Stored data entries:

☆ ☆ ☆ ☆ ☆ ☆ ☆

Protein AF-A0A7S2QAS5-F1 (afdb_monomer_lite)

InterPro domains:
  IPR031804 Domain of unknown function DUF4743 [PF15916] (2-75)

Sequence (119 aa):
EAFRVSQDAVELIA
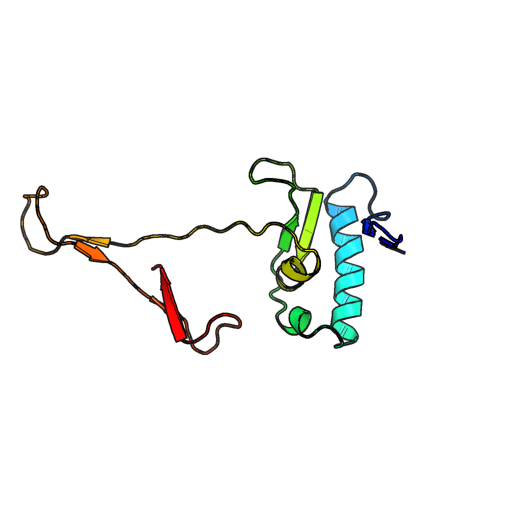GGESVEARSEAVAGVLARLRADARVPMLEGWRDEGWPVKASFDAPVRLVIERAAGPLFGVRGFGCHVNGFAACGDGEQVEAKPMRLWVARRALTKPTYPGKLDHV

Organism: NCBI:txid1333877

Radius of gyration: 20.83 Å; chains: 1; bounding box: 56×26×51 Å

Secondary structure (DSSP, 8-state):
--EEE-SS-EEE-SSTT-HHHHHHHHHHHHHHHHHTT--GGGGG--S-EEEE-SSSSSPP-EEEEGGGGGGGTPPP-------EEE-SSSS--TTPPEEEP-EE--TT-SSSTT-EE--

pLDDT: mean 91.31, std 9.9, range [54.69, 98.12]

Foldseek 3Di:
DQWDDDPVDIDGPWQPQDQARNQVSVAVVLVVVVVVVPDVLSVPFDVDWDFAAPDPPGDGNYTYTPSCCVVVPGDDDDDADWDKDFDDDDDDDDDTDMDTDWDQADQPDPPDHRDIGHD

Structure (mmCIF, N/CA/C/O backbone):
data_AF-A0A7S2QAS5-F1
#
_entry.id   AF-A0A7S2QAS5-F1
#
loop_
_atom_site.group_PDB
_atom_site.id
_atom_site.type_symbol
_atom_site.label_atom_id
_atom_site.label_alt_id
_atom_site.label_comp_id
_atom_site.label_asym_id
_atom_site.label_entity_id
_atom_site.label_seq_id
_atom_site.pdbx_PDB_ins_code
_atom_site.Cartn_x
_atom_site.Cartn_y
_atom_site.Cartn_z
_atom_site.occupancy
_atom_site.B_iso_or_equiv
_atom_site.auth_seq_id
_atom_site.auth_comp_id
_atom_site.auth_asym_id
_atom_site.auth_atom_id
_atom_site.pdbx_PDB_model_num
ATOM 1 N N . GLU A 1 1 ? -15.689 -5.067 18.933 1.00 75.44 1 GLU A N 1
ATOM 2 C CA . GLU A 1 1 ? -15.686 -4.299 17.667 1.00 75.44 1 GLU A CA 1
ATOM 3 C C . GLU A 1 1 ? -14.313 -3.670 17.476 1.00 75.44 1 GLU A C 1
ATOM 5 O O . GLU A 1 1 ? -13.696 -3.331 18.478 1.00 75.44 1 GLU A O 1
ATOM 10 N N . ALA A 1 2 ? -13.802 -3.578 16.243 1.00 93.31 2 ALA A N 1
ATOM 11 C CA . ALA A 1 2 ? -12.450 -3.057 15.998 1.00 93.31 2 ALA A CA 1
ATOM 12 C C . ALA A 1 2 ? -12.403 -1.529 15.846 1.00 93.31 2 ALA A C 1
ATOM 14 O O . ALA A 1 2 ? -11.436 -0.900 16.269 1.00 93.31 2 ALA A O 1
ATOM 15 N N . PHE A 1 3 ? -13.451 -0.938 15.271 1.00 95.88 3 PHE A N 1
ATOM 16 C CA . PHE A 1 3 ? -13.533 0.489 14.981 1.00 95.88 3 PHE A CA 1
ATOM 17 C C . PHE A 1 3 ? -14.706 1.136 15.713 1.00 95.88 3 PHE A C 1
ATOM 19 O O . PHE A 1 3 ? -15.771 0.530 15.824 1.00 95.88 3 PHE A O 1
ATOM 26 N N . ARG A 1 4 ? -14.516 2.383 16.146 1.00 96.75 4 ARG A N 1
ATOM 27 C CA . ARG A 1 4 ? -15.590 3.303 16.533 1.00 96.75 4 ARG A CA 1
ATOM 28 C C . ARG A 1 4 ? -15.775 4.314 15.407 1.00 96.75 4 ARG A C 1
ATOM 30 O O . ARG A 1 4 ? -14.804 4.920 14.967 1.00 96.75 4 ARG A O 1
ATOM 37 N N . VAL A 1 5 ? -17.009 4.491 14.948 1.00 96.88 5 VAL A N 1
ATOM 38 C CA . VAL A 1 5 ? -17.352 5.442 13.882 1.00 96.88 5 VAL A CA 1
ATOM 39 C C . VAL A 1 5 ? -18.164 6.581 14.487 1.00 96.88 5 VAL A C 1
ATOM 41 O O . VAL A 1 5 ? -19.162 6.334 15.164 1.00 96.88 5 VAL A O 1
ATOM 44 N N . SER A 1 6 ? -17.724 7.814 14.261 1.00 96.88 6 SER A N 1
ATOM 45 C CA . SER A 1 6 ? -18.440 9.042 14.611 1.00 96.88 6 SER A CA 1
ATOM 46 C C . SER A 1 6 ? -18.804 9.821 13.340 1.00 96.88 6 SER A C 1
ATOM 48 O O . SER A 1 6 ? -18.585 9.339 12.229 1.00 96.88 6 SER A O 1
ATOM 50 N N . GLN A 1 7 ? -19.388 11.015 13.490 1.00 97.38 7 GLN A N 1
ATOM 51 C CA . GLN A 1 7 ? -19.678 11.884 12.343 1.00 97.38 7 GLN A CA 1
ATOM 52 C C . GLN A 1 7 ? -18.402 12.343 11.621 1.00 97.38 7 GLN A C 1
ATOM 54 O O . GLN A 1 7 ? -18.412 12.446 10.398 1.00 97.38 7 GLN A O 1
ATOM 59 N N . ASP A 1 8 ? -17.310 12.550 12.363 1.00 97.50 8 ASP A N 1
ATOM 60 C CA . ASP A 1 8 ? -16.101 13.202 11.846 1.00 97.50 8 ASP A CA 1
ATOM 61 C C . ASP A 1 8 ? -14.886 12.267 11.758 1.00 97.50 8 ASP A C 1
ATOM 63 O O . ASP A 1 8 ? -13.867 12.629 11.166 1.00 97.50 8 ASP A O 1
ATOM 67 N N . ALA A 1 9 ? -14.953 11.074 12.359 1.00 96.75 9 ALA A N 1
ATOM 68 C CA . ALA A 1 9 ? -13.801 10.186 12.458 1.00 96.75 9 ALA A CA 1
ATOM 69 C C . ALA A 1 9 ? -14.157 8.694 12.472 1.00 96.75 9 ALA A C 1
ATOM 71 O O . ALA A 1 9 ? -15.224 8.263 12.914 1.00 96.75 9 ALA A O 1
ATOM 72 N N . VAL A 1 10 ? -13.182 7.892 12.041 1.00 95.69 10 VAL A N 1
ATOM 73 C CA . VAL A 1 10 ? -13.138 6.444 12.256 1.00 95.69 10 VAL A CA 1
ATOM 74 C C . VAL A 1 10 ? -11.914 6.143 13.113 1.00 95.69 10 VAL A C 1
ATOM 76 O O . VAL A 1 10 ? -10.777 6.321 12.679 1.00 95.69 10 VAL A O 1
ATOM 79 N N . GLU A 1 11 ? -12.148 5.692 14.339 1.00 95.62 11 GLU A N 1
ATOM 80 C CA . GLU A 1 11 ? -11.107 5.405 15.323 1.00 95.62 11 GLU A CA 1
ATOM 81 C C . GLU A 1 11 ? -10.874 3.898 15.422 1.00 95.62 11 GLU A C 1
ATOM 83 O O . GLU A 1 11 ? -11.810 3.128 15.644 1.00 95.62 11 GLU A O 1
ATOM 88 N N . LEU A 1 12 ? -9.620 3.463 15.309 1.00 95.38 12 LEU A N 1
ATOM 89 C CA . LEU A 1 12 ? -9.230 2.095 15.647 1.00 95.38 12 LEU A CA 1
ATOM 90 C C . LEU A 1 12 ? -9.141 1.970 17.174 1.00 95.38 12 LEU A C 1
ATOM 92 O O . LEU A 1 12 ? -8.256 2.561 17.789 1.00 95.38 12 LEU A O 1
ATOM 96 N N . ILE A 1 13 ? -10.053 1.204 17.773 1.00 95.56 13 ILE A N 1
ATOM 97 C CA . ILE A 1 13 ? -10.172 1.049 19.235 1.00 95.56 13 ILE A CA 1
ATOM 98 C C . ILE A 1 13 ? -9.690 -0.317 19.743 1.00 95.56 13 ILE A C 1
ATOM 100 O O . ILE A 1 13 ? -9.555 -0.515 20.948 1.00 95.56 13 ILE A O 1
ATOM 104 N N . ALA A 1 14 ? -9.435 -1.266 18.839 1.00 91.44 14 ALA A N 1
ATOM 105 C CA . ALA A 1 14 ? -8.877 -2.577 19.160 1.00 91.44 14 ALA A CA 1
ATOM 106 C C . ALA A 1 14 ? -7.356 -2.624 18.942 1.00 91.44 14 ALA A C 1
ATOM 108 O O . ALA A 1 14 ? -6.798 -1.856 18.163 1.00 91.44 14 ALA A O 1
ATOM 109 N N . GLY A 1 15 ? -6.688 -3.561 19.620 1.00 85.31 15 GLY A N 1
ATOM 110 C CA . GLY A 1 15 ? -5.254 -3.823 19.451 1.00 85.31 15 GLY A CA 1
ATOM 111 C C . GLY A 1 15 ? -4.316 -3.007 20.349 1.00 85.31 15 GLY A C 1
ATOM 112 O O . GLY A 1 15 ? -3.114 -3.250 20.342 1.00 85.31 15 GLY A O 1
ATOM 113 N N . GLY A 1 16 ? -4.836 -2.077 21.157 1.00 87.19 16 GLY A N 1
ATOM 114 C CA . GLY A 1 16 ? -4.047 -1.348 22.157 1.00 87.19 16 GLY A CA 1
ATOM 115 C C . GLY A 1 16 ? -2.811 -0.651 21.569 1.00 87.19 16 GLY A C 1
ATOM 116 O O . GLY A 1 16 ? -2.891 0.028 20.540 1.00 87.19 16 GLY A O 1
ATOM 117 N N . GLU A 1 17 ? -1.657 -0.810 22.226 1.00 86.69 17 GLU A N 1
ATOM 118 C CA . GLU A 1 17 ? -0.415 -0.119 21.850 1.00 86.69 17 GLU A CA 1
ATOM 119 C C . GLU A 1 17 ? 0.459 -0.873 20.828 1.00 86.69 17 GLU A C 1
ATOM 121 O O . GLU A 1 17 ? 1.261 -0.235 20.136 1.00 86.69 17 GLU A O 1
ATOM 126 N N . SER A 1 18 ? 0.261 -2.184 20.652 1.00 95.56 18 SER A N 1
ATOM 127 C CA . SER A 1 18 ? 1.068 -3.021 19.751 1.00 95.56 18 SER A CA 1
ATOM 128 C C . SER A 1 18 ? 0.671 -2.841 18.282 1.00 95.56 18 SER A C 1
ATOM 130 O O . SER A 1 18 ? -0.506 -2.748 17.926 1.00 95.56 18 SER A O 1
ATOM 132 N N . VAL A 1 19 ? 1.677 -2.798 17.406 1.00 97.56 19 VAL A N 1
ATOM 133 C CA . VAL A 1 19 ? 1.484 -2.779 15.948 1.00 97.56 19 VAL A CA 1
ATOM 134 C C . VAL A 1 19 ? 0.840 -4.084 15.493 1.00 97.56 19 VAL A C 1
ATOM 136 O O . VAL A 1 19 ? -0.093 -4.059 14.696 1.00 97.56 19 VAL A O 1
ATOM 139 N N . GLU A 1 20 ? 1.297 -5.206 16.032 1.00 97.50 20 GLU A N 1
ATOM 140 C CA . GLU A 1 20 ? 0.849 -6.560 15.715 1.00 97.50 20 GLU A CA 1
ATOM 141 C C . GLU A 1 20 ? -0.626 -6.736 16.078 1.00 97.50 20 GLU A C 1
ATOM 143 O O . GLU A 1 20 ? -1.433 -7.090 15.221 1.00 97.50 20 GLU A O 1
ATOM 148 N N . ALA A 1 21 ? -1.006 -6.379 17.307 1.00 97.12 21 ALA A N 1
ATOM 149 C CA . ALA A 1 21 ? -2.381 -6.514 17.778 1.00 97.12 21 ALA A CA 1
ATOM 150 C C . ALA A 1 21 ? -3.355 -5.589 17.020 1.00 97.12 21 ALA A C 1
ATOM 152 O O . ALA A 1 21 ? -4.480 -5.987 16.707 1.00 97.12 21 ALA A O 1
ATOM 153 N N . ARG A 1 22 ? -2.930 -4.368 16.657 1.00 97.62 22 ARG A N 1
ATOM 154 C CA . ARG A 1 22 ? -3.711 -3.492 15.760 1.00 97.62 22 ARG A CA 1
ATOM 155 C C . ARG A 1 22 ? -3.844 -4.083 14.355 1.00 97.62 22 ARG A C 1
ATOM 157 O O . ARG A 1 22 ? -4.919 -4.004 13.764 1.00 97.62 22 ARG A O 1
ATOM 164 N N . SER A 1 23 ? -2.777 -4.683 13.830 1.00 97.81 23 SER A N 1
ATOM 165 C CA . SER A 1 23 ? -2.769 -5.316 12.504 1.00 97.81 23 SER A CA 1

☆ ☆ ☆ ☆ ☆ ☆ ☆

- [WORK TO BE COMPLETED]
Transcribe exactly, and only, the lines that extend from the one containing "ATOM 152 O O" to the end of the records above, inclusive of both.

- [EXERCISE OUTPUT]
ATOM 152 O O . ALA A 1 21 ? -4.480 -5.987 16.707 1.00 97.12 21 ALA A O 1
ATOM 153 N N . ARG A 1 22 ? -2.930 -4.368 16.657 1.00 97.62 22 ARG A N 1
ATOM 154 C CA . ARG A 1 22 ? -3.711 -3.492 15.760 1.00 97.62 22 ARG A CA 1
ATOM 155 C C . ARG A 1 22 ? -3.844 -4.083 14.355 1.00 97.62 22 ARG A C 1
ATOM 157 O O . ARG A 1 22 ? -4.919 -4.004 13.764 1.00 97.62 22 ARG A O 1
ATOM 164 N N . SER A 1 23 ? -2.777 -4.683 13.830 1.00 97.81 23 SER A N 1
ATOM 165 C CA . SER A 1 23 ? -2.769 -5.316 12.504 1.00 97.81 23 SER A CA 1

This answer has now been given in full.